Praise be to the God and Father of our Lord Jesus Christ, who has blessed us in the heavenly realms with every spiritual blessing in Christ. For he chose us in him before the creation of the world to be holy and blameless in his sight. In love he predestined us for adoption to sonship through Jesus Christ, in accordance with his pleasure and will— to the praise of his glorious grace,which he has freely given us in the One he loves. In him we have redemption through his blood, the forgiveness of sins, in accordance with the riches of God’s grace that he lavished on us. With all wisdom and understanding, he made known to us the mystery of his will according to his good pleasure, which he purposed in Christ, to be put into effect when the times reach their fulfillment—to bring unity to all things in heaven and on earth under Christ. (Ephesians 1:3-10)We were advancing through adolescence into adulthood, into our place as heirs. It was time to take our place and understand the mystery of His will through the ages.
At different ages, we saw God differently. We understood Him differently because there was only so much we could understand. There is still only so much that we can understand! I believe that it was out of His great, Fatherly love for the people He had created that He also has engaged with us differently over the centuries and millenia. God is the same. His people change though.
This is encouraging to me as I move through life myself. There have been times that I have experienced God very differently from other times. There are times when I've looked back and wondered, "If I felt the Spirit moving so powerfully then, but I'm not feeling/seeing that now, how do I get that back? He hasn't changed, so I must have. Maybe I need to fix something or go back to my old ways somehow." I think this can be a worthwhile question to ask. Do I have any sin that is keeping me from closer relationship with God? However, often, I recognize that I wasn't any "better" of a Christian back then, and that realization can leave me feeling discontent, like God's not holding up His end of the deal anymore. Perhaps, though, I'm just growing up. Perhaps, it's that simple. It IS that I've changed, but that doesn't mean that I'm doing anything wrong now, and it certainly doesn't mean that I'm not growing now if I don't see/feel Him working in the same way I felt during growth periods in the past. He is a wise Papa. He knows what I need, when I need it.

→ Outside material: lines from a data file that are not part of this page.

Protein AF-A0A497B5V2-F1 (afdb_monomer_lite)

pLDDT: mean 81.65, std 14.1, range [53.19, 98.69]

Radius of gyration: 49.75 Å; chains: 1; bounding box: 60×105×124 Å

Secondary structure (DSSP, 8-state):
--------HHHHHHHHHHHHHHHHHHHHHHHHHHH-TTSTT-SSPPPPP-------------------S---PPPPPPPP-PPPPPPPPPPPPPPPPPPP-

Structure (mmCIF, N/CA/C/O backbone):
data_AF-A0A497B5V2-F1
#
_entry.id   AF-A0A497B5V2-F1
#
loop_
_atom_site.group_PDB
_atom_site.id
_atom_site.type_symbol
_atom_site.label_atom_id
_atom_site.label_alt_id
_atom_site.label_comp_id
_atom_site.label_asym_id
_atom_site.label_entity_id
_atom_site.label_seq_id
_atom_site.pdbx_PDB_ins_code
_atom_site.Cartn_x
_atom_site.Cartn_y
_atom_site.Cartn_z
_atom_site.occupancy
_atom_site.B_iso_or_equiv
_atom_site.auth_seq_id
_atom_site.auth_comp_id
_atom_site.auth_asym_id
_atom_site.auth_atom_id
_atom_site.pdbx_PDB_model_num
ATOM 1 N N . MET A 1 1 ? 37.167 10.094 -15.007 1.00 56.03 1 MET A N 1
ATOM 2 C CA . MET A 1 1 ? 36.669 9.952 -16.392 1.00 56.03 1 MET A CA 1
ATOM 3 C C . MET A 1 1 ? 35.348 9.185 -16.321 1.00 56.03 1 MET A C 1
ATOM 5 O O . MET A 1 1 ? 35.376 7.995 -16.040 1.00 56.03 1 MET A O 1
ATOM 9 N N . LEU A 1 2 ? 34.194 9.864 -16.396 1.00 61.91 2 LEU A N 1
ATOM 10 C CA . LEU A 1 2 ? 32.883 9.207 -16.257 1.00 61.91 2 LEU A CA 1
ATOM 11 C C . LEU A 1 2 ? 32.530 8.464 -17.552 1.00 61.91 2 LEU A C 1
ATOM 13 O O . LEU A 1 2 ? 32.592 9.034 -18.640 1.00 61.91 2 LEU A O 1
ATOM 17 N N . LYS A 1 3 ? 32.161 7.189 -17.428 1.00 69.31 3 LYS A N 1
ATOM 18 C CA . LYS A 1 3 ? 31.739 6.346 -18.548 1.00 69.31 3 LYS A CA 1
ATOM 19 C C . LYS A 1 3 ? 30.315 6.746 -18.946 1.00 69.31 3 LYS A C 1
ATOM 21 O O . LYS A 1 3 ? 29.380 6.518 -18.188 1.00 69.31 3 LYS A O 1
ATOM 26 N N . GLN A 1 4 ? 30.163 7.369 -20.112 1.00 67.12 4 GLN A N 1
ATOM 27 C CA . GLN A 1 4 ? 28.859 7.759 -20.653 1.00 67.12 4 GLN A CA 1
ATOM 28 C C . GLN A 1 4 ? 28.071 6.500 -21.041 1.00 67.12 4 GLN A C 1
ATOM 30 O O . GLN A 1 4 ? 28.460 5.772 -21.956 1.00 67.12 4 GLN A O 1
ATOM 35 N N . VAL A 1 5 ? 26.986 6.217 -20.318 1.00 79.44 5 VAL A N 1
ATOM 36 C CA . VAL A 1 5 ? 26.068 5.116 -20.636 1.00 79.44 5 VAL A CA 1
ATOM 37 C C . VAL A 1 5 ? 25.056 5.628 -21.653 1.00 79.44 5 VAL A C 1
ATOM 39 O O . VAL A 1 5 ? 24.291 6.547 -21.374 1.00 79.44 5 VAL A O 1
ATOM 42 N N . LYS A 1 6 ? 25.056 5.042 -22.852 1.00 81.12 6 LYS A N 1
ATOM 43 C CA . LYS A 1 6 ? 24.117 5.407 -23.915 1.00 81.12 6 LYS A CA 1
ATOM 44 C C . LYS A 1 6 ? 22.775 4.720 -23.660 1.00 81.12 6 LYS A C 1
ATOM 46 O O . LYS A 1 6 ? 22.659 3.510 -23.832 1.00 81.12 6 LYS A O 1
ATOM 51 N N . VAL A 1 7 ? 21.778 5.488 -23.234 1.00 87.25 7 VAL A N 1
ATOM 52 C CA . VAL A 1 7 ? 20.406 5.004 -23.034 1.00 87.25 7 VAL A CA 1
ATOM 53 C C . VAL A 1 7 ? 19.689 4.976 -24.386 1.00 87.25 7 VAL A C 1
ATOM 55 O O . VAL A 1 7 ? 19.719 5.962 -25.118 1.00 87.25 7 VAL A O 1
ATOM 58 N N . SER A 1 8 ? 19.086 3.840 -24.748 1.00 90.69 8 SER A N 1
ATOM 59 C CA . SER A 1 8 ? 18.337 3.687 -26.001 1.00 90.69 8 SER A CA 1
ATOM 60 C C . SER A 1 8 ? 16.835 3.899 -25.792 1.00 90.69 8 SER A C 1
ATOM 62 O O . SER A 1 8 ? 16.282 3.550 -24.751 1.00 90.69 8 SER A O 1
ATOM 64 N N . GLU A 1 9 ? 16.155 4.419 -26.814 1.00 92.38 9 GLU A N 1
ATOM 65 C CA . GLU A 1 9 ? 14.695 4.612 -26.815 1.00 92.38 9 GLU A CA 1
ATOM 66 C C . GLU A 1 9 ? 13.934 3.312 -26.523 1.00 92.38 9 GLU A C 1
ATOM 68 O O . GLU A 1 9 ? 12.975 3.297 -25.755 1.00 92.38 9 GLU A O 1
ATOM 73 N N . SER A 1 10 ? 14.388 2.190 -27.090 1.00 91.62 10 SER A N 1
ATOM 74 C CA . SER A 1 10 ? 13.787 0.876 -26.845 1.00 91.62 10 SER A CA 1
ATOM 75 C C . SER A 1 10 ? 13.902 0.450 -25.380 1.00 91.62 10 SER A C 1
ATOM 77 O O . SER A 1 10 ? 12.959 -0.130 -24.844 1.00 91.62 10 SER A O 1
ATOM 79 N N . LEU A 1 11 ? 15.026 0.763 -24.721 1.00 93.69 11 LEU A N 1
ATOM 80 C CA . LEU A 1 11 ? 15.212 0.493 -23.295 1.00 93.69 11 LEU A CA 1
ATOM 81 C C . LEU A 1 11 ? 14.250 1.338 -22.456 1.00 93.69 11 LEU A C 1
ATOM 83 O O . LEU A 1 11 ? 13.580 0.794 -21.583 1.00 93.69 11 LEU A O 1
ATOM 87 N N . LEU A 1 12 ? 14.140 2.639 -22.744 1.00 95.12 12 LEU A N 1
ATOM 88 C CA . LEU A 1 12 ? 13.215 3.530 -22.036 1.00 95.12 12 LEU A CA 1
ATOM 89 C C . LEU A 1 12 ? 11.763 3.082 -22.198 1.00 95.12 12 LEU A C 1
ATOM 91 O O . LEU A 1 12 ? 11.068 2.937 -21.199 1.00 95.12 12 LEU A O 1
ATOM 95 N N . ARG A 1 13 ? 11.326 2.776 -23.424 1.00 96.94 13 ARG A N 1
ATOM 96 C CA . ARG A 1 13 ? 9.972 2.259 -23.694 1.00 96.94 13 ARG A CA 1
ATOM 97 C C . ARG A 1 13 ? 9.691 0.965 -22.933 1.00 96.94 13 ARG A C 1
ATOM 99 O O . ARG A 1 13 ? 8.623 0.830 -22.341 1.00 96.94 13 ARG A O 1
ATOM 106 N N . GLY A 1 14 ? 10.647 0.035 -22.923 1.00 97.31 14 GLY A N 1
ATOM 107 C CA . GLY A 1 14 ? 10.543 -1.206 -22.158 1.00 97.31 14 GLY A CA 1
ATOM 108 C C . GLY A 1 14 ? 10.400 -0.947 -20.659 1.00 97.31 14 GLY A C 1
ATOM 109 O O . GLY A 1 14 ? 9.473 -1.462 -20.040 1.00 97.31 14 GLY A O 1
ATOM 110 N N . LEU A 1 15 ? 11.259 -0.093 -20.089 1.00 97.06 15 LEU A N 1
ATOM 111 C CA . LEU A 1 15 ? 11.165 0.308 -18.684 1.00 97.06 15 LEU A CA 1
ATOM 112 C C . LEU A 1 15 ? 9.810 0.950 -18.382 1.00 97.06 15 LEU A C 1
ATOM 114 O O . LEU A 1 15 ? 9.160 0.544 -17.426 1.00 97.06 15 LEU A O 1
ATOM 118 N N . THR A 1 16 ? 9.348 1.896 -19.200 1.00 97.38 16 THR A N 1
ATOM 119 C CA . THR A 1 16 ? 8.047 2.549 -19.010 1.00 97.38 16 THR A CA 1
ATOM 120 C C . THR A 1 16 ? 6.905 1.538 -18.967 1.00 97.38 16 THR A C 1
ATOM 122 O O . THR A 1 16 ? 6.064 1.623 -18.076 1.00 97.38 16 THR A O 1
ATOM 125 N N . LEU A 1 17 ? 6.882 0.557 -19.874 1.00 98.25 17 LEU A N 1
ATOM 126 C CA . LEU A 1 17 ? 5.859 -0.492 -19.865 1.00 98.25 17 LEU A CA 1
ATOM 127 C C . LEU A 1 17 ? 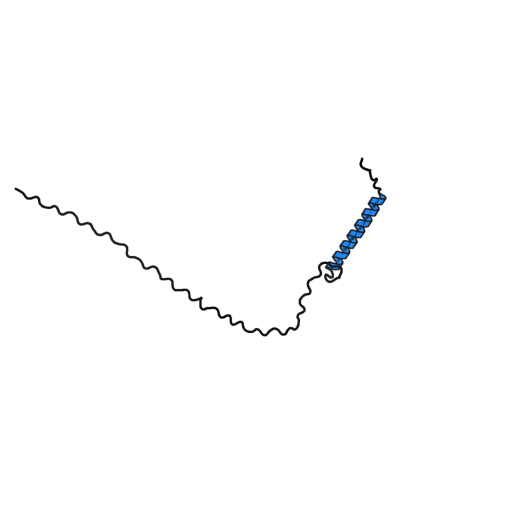5.955 -1.384 -18.622 1.00 98.25 17 LEU A C 1
ATOM 129 O O . LEU A 1 17 ? 4.928 -1.704 -18.028 1.00 98.25 17 LEU A O 1
ATOM 133 N N . ILE A 1 18 ? 7.167 -1.745 -18.196 1.00 98.38 18 ILE A N 1
ATOM 134 C CA . ILE A 1 18 ? 7.383 -2.535 -16.976 1.00 98.38 18 ILE A CA 1
ATOM 135 C C . ILE A 1 18 ? 6.866 -1.774 -15.752 1.00 98.38 18 ILE A C 1
ATOM 137 O O . ILE A 1 18 ? 6.087 -2.327 -14.978 1.00 98.38 18 ILE A O 1
ATOM 141 N N . PHE A 1 19 ? 7.250 -0.504 -15.591 1.00 98.38 19 PHE A N 1
ATOM 142 C CA . PHE A 1 19 ? 6.783 0.334 -14.486 1.00 98.38 19 PHE A CA 1
ATOM 143 C C . PHE A 1 19 ? 5.265 0.516 -14.520 1.00 98.38 19 PHE A C 1
ATOM 145 O O . PHE A 1 19 ? 4.634 0.392 -13.477 1.00 98.38 19 PHE A O 1
ATOM 152 N N . LEU A 1 20 ? 4.669 0.720 -15.698 1.00 98.50 20 LEU A N 1
ATOM 153 C CA . LEU A 1 20 ? 3.218 0.827 -15.851 1.00 98.50 20 LEU A CA 1
ATOM 154 C C . LEU A 1 20 ? 2.501 -0.443 -15.368 1.00 98.50 20 LEU A C 1
ATOM 156 O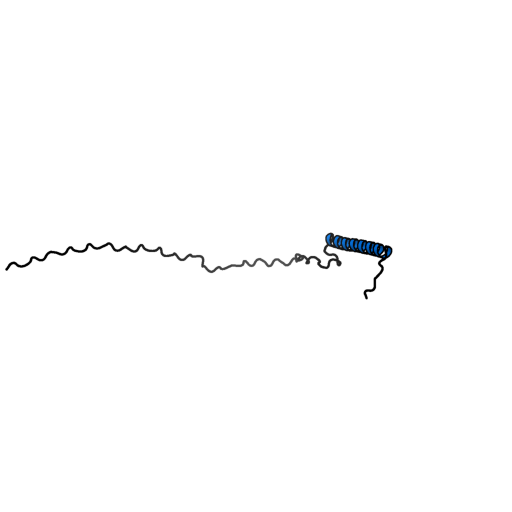 O . LEU A 1 20 ? 1.546 -0.358 -14.596 1.00 98.50 20 LEU A O 1
ATOM 160 N N . VAL A 1 21 ? 2.975 -1.620 -15.785 1.00 98.69 21 VAL A N 1
ATOM 161 C CA . VAL A 1 21 ? 2.410 -2.906 -15.350 1.00 98.69 21 VAL A CA 1
ATOM 162 C C . VAL A 1 21 ? 2.596 -3.102 -13.847 1.00 98.69 21 VAL A C 1
ATOM 164 O O . VAL A 1 21 ? 1.645 -3.492 -13.172 1.00 98.69 21 VAL A O 1
ATOM 167 N N . LEU A 1 22 ? 3.776 -2.790 -13.301 1.00 98.62 22 LEU A N 1
ATOM 168 C CA . LEU A 1 22 ? 4.018 -2.851 -11.857 1.00 98.62 22 LEU A CA 1
ATOM 169 C C . LEU A 1 22 ? 3.063 -1.935 -11.089 1.00 98.62 22 LEU A C 1
ATOM 171 O O . LEU A 1 22 ? 2.493 -2.364 -10.090 1.00 98.62 22 LEU A O 1
ATOM 175 N N . THR A 1 23 ? 2.853 -0.701 -11.550 1.00 98.56 23 THR A N 1
ATOM 176 C CA . THR A 1 23 ? 1.922 0.240 -10.916 1.00 98.56 23 THR A CA 1
ATOM 177 C C . THR A 1 23 ? 0.497 -0.303 -10.915 1.00 98.56 23 THR A C 1
ATOM 179 O O . THR A 1 23 ? -0.168 -0.248 -9.882 1.00 98.56 23 THR A O 1
ATOM 182 N N . LEU A 1 24 ? 0.035 -0.869 -12.033 1.00 98.69 24 LEU A N 1
ATOM 183 C CA . LEU A 1 24 ? -1.288 -1.493 -12.105 1.00 98.69 24 LEU A CA 1
ATOM 184 C C . LEU A 1 24 ? -1.397 -2.711 -11.183 1.00 98.69 24 LEU A C 1
ATOM 186 O O . LEU A 1 24 ? -2.416 -2.872 -10.516 1.00 98.69 24 LEU A O 1
ATOM 190 N N . LEU A 1 25 ? -0.350 -3.536 -11.100 1.00 98.62 25 LEU A N 1
ATOM 191 C CA . LEU A 1 25 ? -0.310 -4.698 -10.214 1.00 98.62 25 LEU A CA 1
ATOM 192 C C . LEU A 1 25 ? -0.388 -4.261 -8.748 1.00 98.62 25 LEU A C 1
ATOM 194 O O . LEU A 1 25 ? -1.231 -4.763 -8.010 1.00 98.62 25 LEU A O 1
ATOM 198 N N . VAL A 1 26 ? 0.417 -3.278 -8.340 1.00 98.31 26 VAL A N 1
ATOM 199 C CA . VAL A 1 26 ? 0.360 -2.699 -6.990 1.00 98.31 26 VAL A CA 1
ATOM 200 C C . VAL A 1 26 ? -1.034 -2.133 -6.708 1.00 98.31 26 VAL A C 1
ATOM 202 O O . VAL A 1 26 ? -1.619 -2.446 -5.674 1.00 98.31 26 VAL A O 1
ATOM 205 N N . GLY A 1 27 ? -1.612 -1.370 -7.639 1.00 98.50 27 GLY A N 1
ATOM 206 C CA . GLY A 1 27 ? -2.975 -0.848 -7.511 1.00 98.50 27 GLY A CA 1
ATOM 207 C C . GLY A 1 27 ? -4.028 -1.948 -7.347 1.00 98.50 27 GLY A C 1
ATOM 208 O O . GLY A 1 27 ? -4.900 -1.839 -6.487 1.00 98.50 27 GLY A O 1
ATOM 209 N N . ALA A 1 28 ? -3.917 -3.040 -8.106 1.00 98.50 28 ALA A N 1
ATOM 210 C CA . ALA A 1 28 ? -4.798 -4.197 -7.976 1.00 98.50 28 ALA A CA 1
ATOM 211 C C . ALA A 1 28 ? -4.658 -4.878 -6.605 1.00 98.50 28 ALA A C 1
ATOM 213 O O . ALA A 1 28 ? -5.667 -5.237 -6.005 1.00 98.50 28 ALA A O 1
ATOM 214 N N . VAL A 1 29 ? -3.437 -4.999 -6.070 1.00 98.19 29 VAL A N 1
ATOM 215 C CA . VAL A 1 29 ? -3.201 -5.512 -4.709 1.00 98.19 29 VAL A CA 1
ATOM 216 C C . VAL A 1 29 ? -3.913 -4.651 -3.667 1.00 98.19 29 VAL A C 1
ATOM 218 O O . VAL A 1 29 ? -4.647 -5.186 -2.836 1.00 98.19 29 VAL A O 1
ATOM 221 N N . TYR A 1 30 ? -3.768 -3.326 -3.742 1.00 98.00 30 TYR A N 1
ATOM 222 C CA . TYR A 1 30 ? -4.485 -2.413 -2.847 1.00 98.00 30 TYR A CA 1
ATOM 223 C C . TYR A 1 30 ? -6.005 -2.529 -2.990 1.00 98.00 30 TYR A C 1
ATOM 225 O O . TYR A 1 30 ? -6.708 -2.531 -1.982 1.00 98.00 30 TYR A O 1
ATOM 233 N N . LEU A 1 31 ? -6.519 -2.673 -4.214 1.00 98.31 31 LEU A N 1
ATOM 234 C CA . LEU A 1 31 ? -7.950 -2.850 -4.455 1.00 98.31 31 LEU A CA 1
ATOM 235 C C . LEU A 1 31 ? -8.482 -4.154 -3.838 1.00 98.31 31 LEU A C 1
ATOM 237 O O . LEU A 1 31 ? -9.555 -4.150 -3.240 1.00 98.31 31 LEU A O 1
ATOM 241 N N . ILE A 1 32 ? -7.729 -5.254 -3.931 1.00 98.31 32 ILE A N 1
ATOM 242 C CA . ILE A 1 32 ? -8.092 -6.534 -3.301 1.00 98.31 32 ILE A CA 1
ATOM 243 C C . ILE A 1 32 ? -8.157 -6.382 -1.777 1.00 98.31 32 ILE A C 1
ATOM 245 O O . ILE A 1 32 ? -9.134 -6.816 -1.166 1.00 98.31 32 ILE A O 1
ATOM 249 N N . ILE A 1 33 ? -7.154 -5.734 -1.173 1.00 97.81 33 ILE A N 1
ATOM 250 C CA . ILE A 1 33 ? -7.121 -5.464 0.273 1.00 97.81 33 ILE A CA 1
ATOM 251 C C . ILE A 1 33 ? -8.299 -4.572 0.689 1.00 97.81 33 ILE A C 1
ATOM 253 O O . ILE A 1 33 ? -8.906 -4.801 1.731 1.00 97.81 33 ILE A O 1
ATOM 257 N N . PHE A 1 34 ? -8.652 -3.577 -0.127 1.00 96.88 34 PHE A N 1
ATOM 258 C CA . PHE A 1 34 ? -9.787 -2.694 0.138 1.00 96.88 34 PHE A CA 1
ATOM 259 C C . PHE A 1 34 ? -11.128 -3.445 0.136 1.00 96.88 34 PHE A C 1
ATOM 261 O O . PHE A 1 34 ? -11.965 -3.200 1.002 1.00 96.88 34 PHE A O 1
ATOM 268 N N . ILE A 1 35 ? -11.332 -4.368 -0.811 1.00 97.81 35 ILE A N 1
ATOM 269 C CA . ILE A 1 35 ? -12.562 -5.172 -0.905 1.00 97.81 35 ILE A CA 1
ATOM 270 C C . ILE A 1 35 ? -12.649 -6.185 0.242 1.00 97.81 35 ILE A C 1
ATOM 272 O O . ILE A 1 35 ? -13.718 -6.372 0.822 1.00 97.81 35 ILE A O 1
ATOM 276 N N . ASN A 1 36 ? -11.540 -6.854 0.562 1.00 95.88 36 ASN A N 1
ATOM 277 C CA . ASN A 1 36 ? -11.468 -7.814 1.654 1.00 95.88 36 ASN A CA 1
ATOM 278 C C . ASN A 1 36 ? -10.172 -7.606 2.458 1.00 95.88 36 ASN A C 1
ATOM 280 O O . ASN A 1 36 ? -9.114 -8.091 2.049 1.00 95.88 36 ASN A O 1
ATOM 284 N N . PRO A 1 37 ? -10.238 -6.955 3.632 1.00 95.00 37 PRO A N 1
ATOM 285 C CA . PRO A 1 37 ? -9.045 -6.637 4.410 1.00 95.00 37 PRO A CA 1
ATOM 286 C C . PRO A 1 37 ? -8.429 -7.858 5.108 1.00 95.00 37 PRO A C 1
ATOM 288 O O . PRO A 1 37 ? -7.317 -7.761 5.623 1.00 95.00 37 PRO A O 1
ATOM 291 N N . TYR A 1 38 ? -9.110 -9.007 5.114 1.00 94.56 38 TYR A N 1
ATOM 292 C CA . TYR A 1 38 ? -8.643 -10.238 5.756 1.00 94.56 38 TYR A CA 1
ATOM 293 C C . TYR A 1 38 ? -7.841 -11.157 4.816 1.00 94.56 38 TYR A C 1
ATOM 295 O O . TYR A 1 38 ? -7.518 -12.284 5.187 1.00 94.56 38 TYR A O 1
ATOM 303 N N . VAL A 1 39 ? -7.518 -10.720 3.590 1.00 95.06 39 VAL A N 1
ATOM 304 C CA . VAL A 1 39 ? -6.686 -11.519 2.673 1.00 95.06 39 VAL A CA 1
ATOM 305 C C . VAL A 1 39 ? -5.246 -11.665 3.196 1.00 95.06 39 VAL A C 1
ATOM 307 O O . VAL A 1 39 ? -4.703 -10.700 3.732 1.00 95.06 39 VAL A O 1
ATOM 310 N N . PRO A 1 40 ? -4.559 -12.804 2.957 1.00 94.19 40 PRO A N 1
ATOM 311 C CA . PRO A 1 40 ? -3.164 -13.008 3.384 1.00 94.19 40 PRO A CA 1
ATOM 312 C C . PRO A 1 40 ? -2.165 -11.997 2.807 1.00 94.19 40 PRO A C 1
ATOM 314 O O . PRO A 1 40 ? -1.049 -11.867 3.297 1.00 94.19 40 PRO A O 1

I'm not sure that I've grown UP in Him much over the last year, but I think my roots into Him may have sunk deeper. I've weathered some storms and found Him to truly be the Rock. I haven't really learned many new great theological truths recently, but there are some things that I used to know that now I KNOW. I KNOW that God is my Rock. I KNOW that He is the only firm and steady place upon which I can build my life. I KNOW that He will faithfully remain steady despite what is storming around me. He hasn't changed at all, but I have. I suppose as my loving Father, He knows that I need to not just grow straight up all the time, I need to sink my roots deeper and wider into Him too.
I, so often, want to try to control my own spiritual growth. I've been reminded again today that the God who Fathers and matures His people over centuries and millenia can surely be trusted to Father and mature me over my lifetime. I've been shown that changes in my relationship with Him are to be expected because He's maturing me. I am changing, and He knows what I need for each age and stage. Father truly knows best.